If you have porting problems with signed/unsigned or wchar_t, you're not using them correctly. I can see that that would annoy you, but it's not inherent in C. — DAGwyn (talk) 12:49, 23 January 2011 (UTC)

I feel like using "popular" would be more biased because popularity isn't exactly measured by a quantitative factor, whereas "used" is provable in statistical data 71.75.97.45 (talk) 01:32, 4 February 2011 (UTC)

Related ... kind of ... not ...

Section Related languages shoots itself in the foot regarding Python:

has a different sort of C heritage. While the syntax and semantics of Python are radically different from C, the most widely used Python implementation, CPython, is an open source C program. This allows C users to extend Python with C, or embed Python into C programs ...

which is nonsense. The text claims that it has a heritage, then no heritage at all (confusing "implemented in" with "inheriting from"), then alleging a diversity of connections that has nothing to do with "heritage" as proof of heritage.

The fact is that Python has no heritage from C at all. ~~I propose removing it.~~ Rursus dixit. (^mbork³!) 15:10, 14 June 2011 (UTC)

No, I propose rewriting it, making a subsection of C-implemented languages. They don't inherit, they peruse. Rursus dixit. (^mbork³!) 15:23, 14 June 2011 (UTC)

As Python has been removed from the related languages section, should it also be pulled from the "influenced" section of the infobox (and the back link from the Python infobox)? Rwessel (talk) 01:15, 15 June 2011 (UTC)

"Standard conforming"? What standard

To what lengths are we going to implement "standard"s? Somewhere in comments about various entries in the Underhanded C Contest (website http://underhanded.xcott.com/) there is the point that the "printf" of "hello, world" should be:

   printf("%s", "hello, world\n")
or 
   printf("%s\n", "hello, world")

Old_Wombat (talk) 11:37, 25 April 2011 (UTC)

Gonna need a more specific citation than an entire website. --Cybercobra (talk) 14:05, 25 April 2011 (UTC)

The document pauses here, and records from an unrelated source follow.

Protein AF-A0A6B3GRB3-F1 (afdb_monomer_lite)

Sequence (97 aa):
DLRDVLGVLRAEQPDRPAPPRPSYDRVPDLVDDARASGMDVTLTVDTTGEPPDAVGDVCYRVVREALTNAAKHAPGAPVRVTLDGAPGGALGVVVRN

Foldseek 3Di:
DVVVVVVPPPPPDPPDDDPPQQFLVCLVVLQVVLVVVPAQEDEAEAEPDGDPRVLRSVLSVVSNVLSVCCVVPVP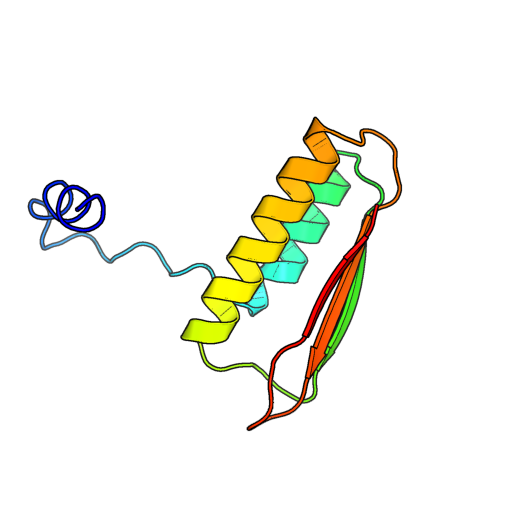PDHKYWYWHYYPPTHIDTDIDD

Radius of gyration: 15.94 Å; chains: 1; bounding box: 43×29×34 Å

Structure (mmCIF, N/CA/C/O backbone):
data_AF-A0A6B3GRB3-F1
#
_entry.id   AF-A0A6B3GRB3-F1
#
loop_
_atom_site.group_PDB
_atom_site.id
_atom_site.type_symbol
_atom_site.label_atom_id
_atom_site.label_alt_id
_atom_site.label_comp_id
_atom_site.label_asym_id
_atom_site.label_entity_id
_atom_site.label_seq_id
_atom_site.pdbx_PDB_ins_code
_atom_site.Cartn_x
_atom_site.Cartn_y
_atom_site.Cartn_z
_atom_site.occupancy
_atom_site.B_iso_or_equiv
_atom_site.auth_seq_id
_atom_site.auth_comp_id
_atom_site.auth_asym_id
_atom_site.auth_atom_id
_atom_site.pdbx_PDB_model_num
ATOM 1 N N . ASP A 1 1 ? 24.686 19.304 0.825 1.00 55.81 1 ASP A N 1
ATOM 2 C CA . ASP A 1 1 ? 24.601 19.334 2.296 1.00 55.81 1 ASP A CA 1
ATOM 3 C C . ASP A 1 1 ? 23.365 18.639 2.847 1.00 55.81 1 ASP A C 1
ATOM 5 O O . ASP A 1 1 ? 22.265 18.886 2.376 1.00 55.81 1 ASP A O 1
ATOM 9 N N . LEU A 1 2 ? 23.585 17.734 3.806 1.00 48.09 2 LEU A N 1
ATOM 10 C CA . LEU A 1 2 ? 22.703 16.699 4.391 1.00 48.09 2 LEU A CA 1
ATOM 11 C C . LEU A 1 2 ? 22.522 15.368 3.624 1.00 48.09 2 LEU A C 1
ATOM 13 O O . LEU A 1 2 ? 21.994 14.417 4.192 1.00 48.09 2 LEU A O 1
ATOM 17 N N . ARG A 1 3 ? 23.033 15.216 2.394 1.00 51.34 3 ARG A N 1
ATOM 18 C CA . ARG A 1 3 ? 23.159 13.881 1.756 1.00 51.34 3 ARG A CA 1
ATOM 19 C C . ARG A 1 3 ? 24.546 13.250 1.917 1.00 51.34 3 ARG A C 1
ATOM 21 O O . ARG A 1 3 ? 24.638 12.030 1.968 1.00 51.34 3 ARG A O 1
ATOM 28 N N . ASP A 1 4 ? 25.583 14.060 2.118 1.00 47.94 4 ASP A N 1
ATOM 29 C CA . ASP A 1 4 ? 26.972 13.583 2.205 1.00 47.94 4 ASP A CA 1
ATOM 30 C C . ASP A 1 4 ? 27.357 13.005 3.579 1.00 47.94 4 ASP A C 1
ATOM 32 O O . ASP A 1 4 ? 28.340 12.282 3.697 1.00 47.94 4 ASP A O 1
ATOM 36 N N . VAL A 1 5 ? 26.554 13.242 4.624 1.00 51.84 5 VAL A N 1
ATOM 37 C CA . VAL A 1 5 ? 26.866 12.791 5.997 1.00 51.84 5 VAL A CA 1
ATOM 38 C C . VAL A 1 5 ? 26.278 11.405 6.319 1.00 51.84 5 VAL A C 1
ATOM 40 O O . VAL A 1 5 ? 26.773 10.714 7.204 1.00 51.84 5 VAL A O 1
ATOM 43 N N . LEU A 1 6 ? 25.280 10.924 5.566 1.00 55.72 6 LEU A N 1
ATOM 44 C CA . LEU A 1 6 ? 24.676 9.599 5.796 1.00 55.72 6 LEU A CA 1
ATOM 45 C C . LEU A 1 6 ? 25.412 8.442 5.093 1.00 55.72 6 LEU A C 1
ATOM 47 O O . LEU A 1 6 ? 25.120 7.280 5.368 1.00 55.72 6 LEU A O 1
ATOM 51 N N . GLY A 1 7 ? 26.386 8.734 4.224 1.00 50.38 7 GLY A N 1
ATOM 52 C CA . GLY A 1 7 ? 27.209 7.718 3.555 1.00 50.38 7 GLY A CA 1
ATOM 53 C C . GLY A 1 7 ? 28.365 7.165 4.401 1.00 50.38 7 GLY A C 1
ATOM 54 O O . GLY A 1 7 ? 28.899 6.107 4.080 1.00 50.38 7 GLY A O 1
ATOM 55 N N . VAL A 1 8 ? 28.743 7.842 5.491 1.00 49.72 8 VAL A N 1
ATOM 56 C CA . VAL A 1 8 ? 30.019 7.595 6.197 1.00 49.72 8 VAL A CA 1
ATOM 57 C C . VAL A 1 8 ? 29.916 6.549 7.322 1.00 49.72 8 VAL A C 1
ATOM 59 O O . VAL A 1 8 ? 30.933 6.056 7.791 1.00 49.72 8 VAL A O 1
ATOM 62 N N . LEU A 1 9 ? 28.716 6.102 7.710 1.00 49.19 9 LEU A N 1
ATOM 63 C CA . LEU A 1 9 ? 28.547 5.089 8.773 1.00 49.19 9 LEU A CA 1
ATOM 64 C C . LEU A 1 9 ? 28.289 3.657 8.275 1.00 49.19 9 LEU A C 1
ATOM 66 O O . LEU A 1 9 ? 27.982 2.780 9.079 1.00 49.19 9 LEU A O 1
ATOM 70 N N . ARG A 1 10 ? 28.410 3.378 6.969 1.00 50.56 10 ARG A N 1
ATOM 71 C CA . ARG A 1 10 ? 28.196 2.019 6.422 1.00 50.56 10 ARG A CA 1
ATOM 72 C C . ARG A 1 10 ? 29.434 1.387 5.785 1.00 50.56 10 ARG A C 1
ATOM 74 O O . ARG A 1 10 ? 29.305 0.397 5.072 1.00 50.56 10 ARG A O 1
ATOM 81 N N . ALA A 1 11 ? 30.613 1.948 6.036 1.00 45.91 11 ALA A N 1
ATOM 82 C CA . ALA A 1 11 ? 31.856 1.528 5.395 1.00 45.91 11 ALA A CA 1
ATOM 83 C C . ALA A 1 11 ? 32.632 0.418 6.135 1.00 45.91 11 ALA A C 1
ATOM 85 O O . ALA A 1 11 ? 33.732 0.096 5.708 1.00 45.91 11 ALA A O 1
ATOM 86 N N . GLU A 1 12 ? 32.096 -0.199 7.199 1.00 46.47 12 GLU A N 1
ATOM 87 C CA . GLU A 1 12 ? 32.882 -1.149 8.014 1.00 46.47 12 GLU A CA 1
ATOM 88 C C . GLU A 1 12 ? 32.237 -2.524 8.258 1.00 46.47 12 GLU A C 1
ATOM 90 O O . GLU A 1 12 ? 32.395 -3.070 9.341 1.00 46.47 12 GLU A O 1
ATOM 95 N N . GLN A 1 13 ? 31.550 -3.130 7.276 1.00 52.72 13 GLN A N 1
ATOM 96 C CA . GLN A 1 13 ? 31.389 -4.604 7.215 1.00 52.72 13 GLN A CA 1
ATOM 97 C C . GLN A 1 13 ? 31.289 -5.086 5.752 1.00 52.72 13 GLN A C 1
ATOM 99 O O . GLN A 1 13 ? 30.180 -5.183 5.225 1.00 52.72 13 GLN A O 1
ATOM 104 N N . PRO A 1 14 ? 32.416 -5.396 5.084 1.00 54.19 14 PRO A N 1
ATOM 105 C CA . PRO A 1 14 ? 32.433 -5.843 3.685 1.00 54.19 14 PRO A CA 1
ATOM 106 C C . PRO A 1 14 ? 31.741 -7.195 3.427 1.00 54.19 14 PRO A C 1
ATOM 108 O O . PRO A 1 14 ? 31.399 -7.479 2.285 1.00 54.19 14 PRO A O 1
ATOM 111 N N . ASP A 1 15 ? 31.500 -8.002 4.469 1.00 60.22 15 ASP A N 1
ATOM 112 C CA . ASP A 1 15 ? 31.032 -9.396 4.349 1.00 60.22 15 ASP A CA 1
ATOM 113 C C . ASP A 1 15 ? 29.580 -9.640 4.785 1.00 60.22 15 ASP A C 1
ATOM 115 O O . ASP A 1 15 ? 29.123 -10.785 4.825 1.00 60.22 15 ASP A O 1
ATOM 119 N N . ARG A 1 16 ? 28.808 -8.594 5.108 1.00 56.19 16 ARG A N 1
ATOM 120 C CA . ARG A 1 16 ? 27.373 -8.773 5.360 1.00 56.19 16 ARG A CA 1
ATOM 121 C C . ARG A 1 16 ? 26.607 -8.504 4.067 1.00 56.19 16 ARG A C 1
ATOM 123 O O . ARG A 1 16 ? 26.652 -7.365 3.595 1.00 56.19 16 ARG A O 1
ATOM 130 N N . PRO A 1 17 ? 25.866 -9.486 3.512 1.00 55.50 17 PRO A N 1
ATOM 131 C CA . PRO A 1 17 ? 24.937 -9.210 2.426 1.00 55.50 17 PRO A CA 1
ATOM 132 C C . PRO A 1 17 ? 24.070 -8.024 2.838 1.00 55.50 17 PRO A C 1
ATOM 134 O O . PRO A 1 17 ? 23.548 -8.001 3.962 1.00 55.50 17 PRO A O 1
ATOM 137 N N . ALA A 1 18 ? 23.953 -7.017 1.968 1.00 59.97 18 ALA A N 1
ATOM 138 C CA . ALA A 1 18 ? 22.995 -5.948 2.201 1.00 59.97 18 ALA A CA 1
ATOM 139 C C . ALA A 1 18 ? 21.637 -6.609 2.495 1.00 59.97 18 ALA A C 1
ATOM 141 O O . ALA A 1 18 ? 21.277 -7.557 1.790 1.00 59.97 18 ALA A O 1
ATOM 142 N N . PRO A 1 19 ? 20.912 -6.184 3.548 1.00 58.34 19 PRO A N 1
ATOM 143 C CA . PRO A 1 19 ? 19.609 -6.765 3.835 1.00 58.34 19 PRO A CA 1
ATOM 144 C C . PRO A 1 19 ? 18.747 -6.688 2.568 1.00 58.34 19 PRO A C 1
ATOM 146 O O . PRO A 1 19 ? 18.876 -5.697 1.834 1.00 58.34 19 PRO A O 1
ATOM 149 N N . PRO A 1 20 ? 17.920 -7.717 2.290 1.00 61.22 20 PRO A N 1
ATOM 150 C CA . PRO A 1 20 ? 17.077 -7.738 1.103 1.00 61.22 20 PRO A CA 1
ATOM 151 C C . PRO A 1 20 ? 16.330 -6.410 1.016 1.00 61.22 20 PRO A C 1
ATOM 153 O O . PRO A 1 20 ? 15.771 -5.930 2.010 1.00 61.22 20 PRO A O 1
ATOM 156 N N . ARG A 1 21 ? 16.436 -5.756 -0.143 1.00 64.62 21 ARG A N 1
ATOM 157 C CA . ARG A 1 21 ? 15.808 -4.454 -0.346 1.00 64.62 21 ARG A CA 1
ATOM 158 C C . ARG A 1 21 ? 14.297 -4.647 -0.249 1.00 64.62 21 ARG A C 1
ATOM 160 O O . ARG A 1 21 ? 13.792 -5.630 -0.781 1.00 64.62 21 ARG A O 1
ATOM 167 N N . PRO A 1 22 ? 13.590 -3.775 0.478 1.00 71.44 22 PRO A N 1
ATOM 168 C CA . PRO A 1 22 ? 12.151 -3.889 0.578 1.00 71.44 22 PRO A CA 1
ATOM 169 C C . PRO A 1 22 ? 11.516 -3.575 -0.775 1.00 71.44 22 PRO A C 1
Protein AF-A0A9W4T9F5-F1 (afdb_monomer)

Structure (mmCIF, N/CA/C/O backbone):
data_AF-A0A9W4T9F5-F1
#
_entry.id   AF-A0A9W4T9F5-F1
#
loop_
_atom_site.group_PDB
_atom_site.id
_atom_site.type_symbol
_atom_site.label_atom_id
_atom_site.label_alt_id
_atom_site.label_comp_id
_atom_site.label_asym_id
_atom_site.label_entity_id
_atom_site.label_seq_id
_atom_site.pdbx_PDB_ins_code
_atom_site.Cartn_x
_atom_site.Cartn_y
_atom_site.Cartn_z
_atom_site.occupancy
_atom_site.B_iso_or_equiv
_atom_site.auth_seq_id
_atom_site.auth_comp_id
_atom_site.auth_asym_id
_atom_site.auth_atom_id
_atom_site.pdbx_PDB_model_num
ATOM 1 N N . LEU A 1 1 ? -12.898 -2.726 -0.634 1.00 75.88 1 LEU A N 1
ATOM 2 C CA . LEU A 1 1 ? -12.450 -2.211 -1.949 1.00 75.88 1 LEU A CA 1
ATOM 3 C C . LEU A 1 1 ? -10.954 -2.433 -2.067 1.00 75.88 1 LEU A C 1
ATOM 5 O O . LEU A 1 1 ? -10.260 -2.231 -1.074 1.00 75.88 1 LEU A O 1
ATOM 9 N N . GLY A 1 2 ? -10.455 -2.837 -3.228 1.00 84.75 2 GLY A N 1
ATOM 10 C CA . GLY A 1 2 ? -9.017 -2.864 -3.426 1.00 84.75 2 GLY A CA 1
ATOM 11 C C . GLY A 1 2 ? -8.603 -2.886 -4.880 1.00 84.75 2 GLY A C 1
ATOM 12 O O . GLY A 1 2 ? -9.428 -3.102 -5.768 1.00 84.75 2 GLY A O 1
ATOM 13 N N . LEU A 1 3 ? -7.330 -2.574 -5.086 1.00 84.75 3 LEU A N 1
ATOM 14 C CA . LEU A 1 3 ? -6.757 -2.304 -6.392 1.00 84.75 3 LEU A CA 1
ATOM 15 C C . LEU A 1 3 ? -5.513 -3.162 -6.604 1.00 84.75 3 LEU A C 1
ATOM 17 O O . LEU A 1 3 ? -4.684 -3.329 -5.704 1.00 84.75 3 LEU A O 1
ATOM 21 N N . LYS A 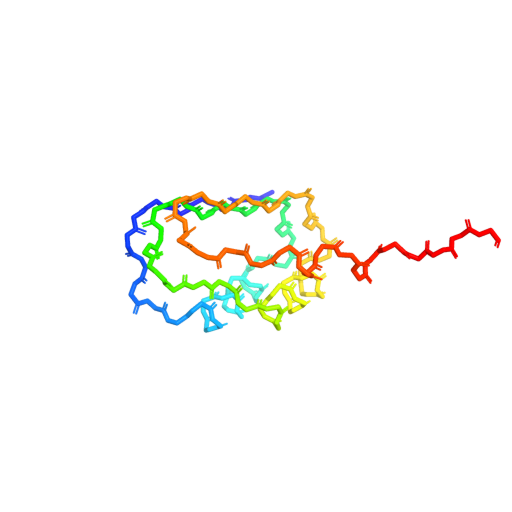1 4 ? -5.389 -3.711 -7.810 1.00 85.56 4 LYS A N 1
ATOM 22 C CA . LYS A 1 4 ? -4.242 -4.507 -8.233 1.00 85.56 4 LYS A CA 1
ATOM 23 C C . LYS A 1 4 ? -3.719 -3.972 -9.555 1.00 85.56 4 LYS A C 1
ATOM 25 O O . LYS A 1 4 ? -4.477 -3.859 -10.512 1.00 85.56 4 LYS A O 1
ATOM 30 N N . PHE A 1 5 ? -2.417 -3.733 -9.600 1.00 76.44 5 PHE A N 1
ATOM 31 C CA . PHE A 1 5 ? -1.698 -3.299 -10.787 1.00 76.44 5 PHE A CA 1
ATOM 32 C C . PHE A 1 5 ? -0.732 -4.385 -11.217 1.00 76.44 5 PHE A C 1
ATOM 34 O O . PHE A 1 5 ? -0.041 -4.973 -10.383 1.00 76.44 5 PHE A O 1
ATOM 41 N N . ILE A 1 6 ? -0.725 -4.656 -12.518 1.00 78.00 6 ILE A N 1
ATOM 42 C CA . ILE A 1 6 ? 0.130 -5.655 -13.148 1.00 78.00 6 ILE A CA 1
ATOM 43 C C . ILE A 1 6 ? 0.748 -5.010 -14.387 1.00 78.00 6 ILE A C 1
ATOM 45 O O . ILE A 1 6 ? 0.015 -4.576 -15.273 1.00 78.00 6 ILE A O 1
ATOM 49 N N . GLY A 1 7 ? 2.079 -4.974 -14.453 1.00 72.31 7 GLY A N 1
ATOM 50 C CA . GLY A 1 7 ? 2.829 -4.437 -15.593 1.00 72.31 7 GLY A CA 1
ATOM 51 C C . GLY A 1 7 ? 3.537 -3.117 -15.297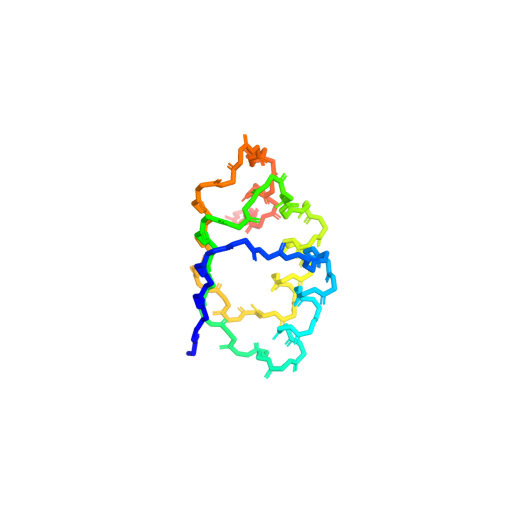 1.00 72.31 7 GLY A C 1
ATOM 52 O O . GLY A 1 7 ? 3.437 -2.578 -14.195 1.00 72.31 7 GLY A O 1
ATOM 53 N N . GLU A 1 8 ? 4.284 -2.618 -16.284 1.00 69.12 8 GLU A N 1
ATOM 54 C CA . GLU A 1 8 ? 5.091 -1.407 -16.134 1.00 69.12 8 GLU A CA 1
ATOM 55 C C . GLU A 1 8 ? 4.202 -0.171 -15.968 1.00 69.12 8 GLU A C 1
ATOM 57 O O . GLU A 1 8 ? 3.409 0.178 -16.843 1.00 69.12 8 GLU A O 1
ATOM 62 N N . ILE A 1 9 ? 4.349 0.505 -14.828 1.00 66.56 9 ILE A N 1
ATOM 63 C CA . ILE A 1 9 ? 3.710 1.792 -14.573 1.00 66.56 9 ILE A CA 1
ATOM 64 C C . ILE A 1 9 ? 4.733 2.868 -14.924 1.00 66.56 9 ILE A C 1
ATOM 66 O O . ILE A 1 9 ? 5.745 3.011 -14.244 1.00 66.56 9 ILE A O 1
ATOM 70 N N . ASN A 1 10 ? 4.461 3.633 -15.982 1.00 69.12 10 ASN A N 1
ATOM 71 C CA . ASN A 1 10 ? 5.336 4.730 -16.416 1.00 69.12 10 ASN A CA 1
ATOM 72 C C . ASN A 1 10 ? 4.992 6.079 -15.746 1.00 69.12 10 ASN A C 1
ATOM 74 O O . ASN A 1 10 ? 5.492 7.129 -16.141 1.00 69.12 10 ASN A O 1
ATOM 78 N N . ILE A 1 11 ? 4.114 6.048 -14.741 1.00 70.56 11 ILE A N 1
ATOM 79 C CA . ILE A 1 11 ? 3.724 7.192 -13.908 1.00 70.56 11 ILE A CA 1
ATOM 80 C C . ILE A 1 11 ? 4.636 7.222 -12.677 1.00 70.56 11 ILE A C 1
ATOM 82 O O . ILE A 1 11 ? 5.053 6.177 -12.175 1.00 70.56 11 ILE A O 1
ATOM 86 N N . GLU A 1 12 ? 4.973 8.414 -12.188 1.00 76.88 12 GLU A N 1
ATOM 87 C CA . GLU A 1 12 ? 5.687 8.545 -10.917 1.00 76.88 12 GLU A CA 1
ATOM 88 C C . GLU A 1 12 ? 4.852 7.973 -9.755 1.00 76.88 12 GLU A C 1
ATOM 90 O O . GLU A 1 12 ? 3.663 8.294 -9.650 1.00 76.88 12 GLU A O 1
ATOM 95 N N . PRO A 1 13 ? 5.441 7.124 -8.886 1.00 73.88 13 PRO A N 1
ATOM 96 C CA . PRO A 1 13 ? 4.706 6.466 -7.805 1.00 73.88 13 PRO A CA 1
ATOM 97 C C . PRO A 1 13 ? 3.982 7.452 -6.875 1.00 73.88 13 PRO A C 1
ATOM 99 O O . PRO A 1 13 ? 2.867 7.170 -6.438 1.00 73.88 13 PRO A O 1
ATOM 102 N N . ASP A 1 14 ? 4.581 8.618 -6.637 1.00 77.75 14 ASP A N 1
ATOM 103 C CA . ASP A 1 14 ? 4.072 9.715 -5.809 1.00 77.75 14 ASP A CA 1
ATOM 104 C C . ASP A 1 14 ? 2.731 10.251 -6.319 1.00 77.75 14 ASP A C 1
ATOM 106 O O . ASP A 1 14 ? 1.739 10.294 -5.585 1.00 77.75 14 ASP A O 1
ATOM 110 N N . VAL A 1 15 ? 2.697 10.618 -7.605 1.00 82.88 15 VAL A N 1
ATOM 111 C CA . VAL A 1 15 ? 1.501 11.134 -8.284 1.00 82.88 15 VAL A CA 1
ATOM 112 C C . VAL A 1 15 ? 0.404 10.084 -8.234 1.00 82.88 15 VAL A C 1
ATOM 114 O O . VAL A 1 15 ? -0.733 10.362 -7.858 1.00 82.88 15 VAL A O 1
ATOM 117 N N . TYR A 1 16 ? 0.772 8.852 -8.566 1.00 81.50 16 TYR A N 1
ATOM 118 C CA . TYR A 1 16 ? -0.153 7.738 -8.587 1.00 81.50 16 TYR A CA 1
ATOM 119 C C . TYR A 1 16 ? -0.780 7.475 -7.202 1.00 81.50 16 TYR A C 1
ATOM 121 O O . TYR A 1 16 ? -1.998 7.317 -7.103 1.00 81.50 16 TYR A O 1
ATOM 129 N N . ILE A 1 17 ? 0.018 7.451 -6.126 1.00 84.12 17 ILE A N 1
ATOM 130 C CA . ILE A 1 17 ? -0.494 7.203 -4.773 1.00 84.12 17 ILE A CA 1
ATOM 131 C C . ILE A 1 17 ? -1.444 8.312 -4.335 1.00 84.12 17 ILE A C 1
ATOM 133 O O . ILE A 1 17 ? -2.515 8.004 -3.814 1.00 84.12 17 ILE A O 1
ATOM 137 N N . SER A 1 18 ? -1.100 9.575 -4.598 1.00 86.38 18 SER A N 1
ATOM 138 C CA . SER A 1 18 ? -1.967 10.702 -4.250 1.00 86.38 18 SER A CA 1
ATOM 139 C C . SER A 1 18 ? -3.343 10.582 -4.913 1.00 86.38 18 SER A C 1
ATOM 141 O O . SER A 1 18 ? -4.368 10.722 -4.245 1.00 86.38 18 SER A O 1
ATOM 143 N N . GLU A 1 19 ? -3.383 10.255 -6.205 1.00 88.06 19 GLU A N 1
ATOM 144 C CA . GLU A 1 19 ? -4.641 10.138 -6.948 1.00 88.06 19 GLU A CA 1
ATOM 145 C C . GLU A 1 19 ? -5.479 8.935 -6.500 1.00 88.06 19 GLU A C 1
ATOM 147 O O . GLU A 1 19 ? -6.694 9.056 -6.324 1.00 88.06 19 GLU A O 1
ATOM 152 N N . VAL A 1 20 ? -4.849 7.787 -6.232 1.00 86.31 20 VAL A N 1
ATOM 153 C CA . VAL A 1 20 ? -5.562 6.616 -5.698 1.00 86.31 20 VAL A CA 1
ATOM 154 C C . VAL A 1 20 ? -6.149 6.895 -4.324 1.00 86.31 20 VAL A C 1
ATOM 156 O O . VAL A 1 20 ? -7.293 6.524 -4.071 1.00 86.31 20 VAL A O 1
ATOM 159 N N . CYS A 1 21 ? -5.403 7.562 -3.452 1.00 87.50 21 CYS A N 1
ATOM 160 C CA . CYS A 1 21 ? -5.874 7.948 -2.130 1.00 87.50 21 CYS A CA 1
ATOM 161 C C . CYS A 1 21 ? -7.098 8.872 -2.200 1.00 87.50 21 CYS A C 1
ATOM 163 O O . CYS A 1 21 ? -8.106 8.597 -1.549 1.00 87.50 21 CYS A O 1
ATOM 165 N N . LYS A 1 22 ? -7.064 9.894 -3.067 1.00 89.12 22 LYS A N 1
ATOM 166 C CA . LYS A 1 22 ? -8.204 10.801 -3.289 1.00 89.12 22 LYS A CA 1
ATOM 167 C C . LYS A 1 22 ? -9.427 10.078 -3.852 1.00 89.12 22 LYS A C 1
ATOM 169 O O . LYS A 1 22 ? -10.548 10.329 -3.417 1.00 89.12 22 LYS A O 1
ATOM 174 N N . ALA A 1 23 ? -9.224 9.187 -4.822 1.00 90.25 23 ALA A N 1
ATOM 175 C CA . ALA A 1 23 ? -10.314 8.463 -5.470 1.00 90.25 23 ALA A CA 1
ATOM 176 C C . ALA A 1 23 ? -10.892 7.341 -4.588 1.00 90.25 23 ALA A C 1
ATOM 178 O O . ALA A 1 23 ? -12.069 7.000 -4.702 1.00 90.25 23 ALA A O 1
ATOM 179 N N . CYS A 1 24 ? -10.067 6.737 -3.729 1.00 90.19 24 CYS A N 1
ATOM 180 C CA . CYS A 1 24 ? -10.394 5.539 -2.958 1.00 90.19 24 CYS A CA 1
ATOM 181 C C . CYS A 1 24 ? -9.999 5.668 -1.469 1.00 90.19 24 CYS A C 1
ATOM 183 O O . CYS A 1 24 ? -9.224 4.843 -0.985 1.00 90.19 24 CYS A O 1
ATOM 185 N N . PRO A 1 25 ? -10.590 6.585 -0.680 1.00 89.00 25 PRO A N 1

That claim is made occasionally, it's not correct. It *is* a very bad idea to pass in an unknown format string to printf(). Thus ps="hello, world"; ... printf(ps); is risky if you don't know for sure that ps points to a valid format string. And if the string to be printed contains any escapes("%") that printf will try to interpret, it requires special care to pass as the first parameter. But obviously neither of those apply in this case. Rwessel (talk) 15:57, 25 April 2011 (UTC)

Let's just use "Hello World" as it first appeared and go about our day. I'm sure we can all write hundreds of valid variants ("Let's find a Taylor Series that generates those ASCII codes!", "I can do it in 27 characters!", etc.) and arguing over which one is the best is no more likely to get anywhere than arguing over bracket placement or byte-ordering. - Richfife (talk) 17:35, 25 April 2011 (UTC)

It's funny just how often "Hello World" debates crop up, isn't it? Sort of like debating about which direction to put the shirt on the hanger—should we *really* spend so much time arguing about such trivial things? Jeez. Sebastian Garth (talk) 03:07, 26 April 2011 (UTC)

I'm a toilet-paper-rolls-to-the-front kind of person myself. The string "Hello, world\n" is not an unknown format string; the programmer can see every character in it in the call to printf(). Let's just leave the original Hello, world example the way it is in the original white book, shall we? — Loadmaster (talk) 02:42, 13 August 2011 (UTC)

Strong typing vs. weak typing

In the Wikipedia article on strong typing, C is classified as a strongly typed language, and the examples there seem to illustrate that; so why in the infobox to this article is C tagged as a weakly typed language? —Avstin (talk) 05:12, 7 October 2011 (UTC)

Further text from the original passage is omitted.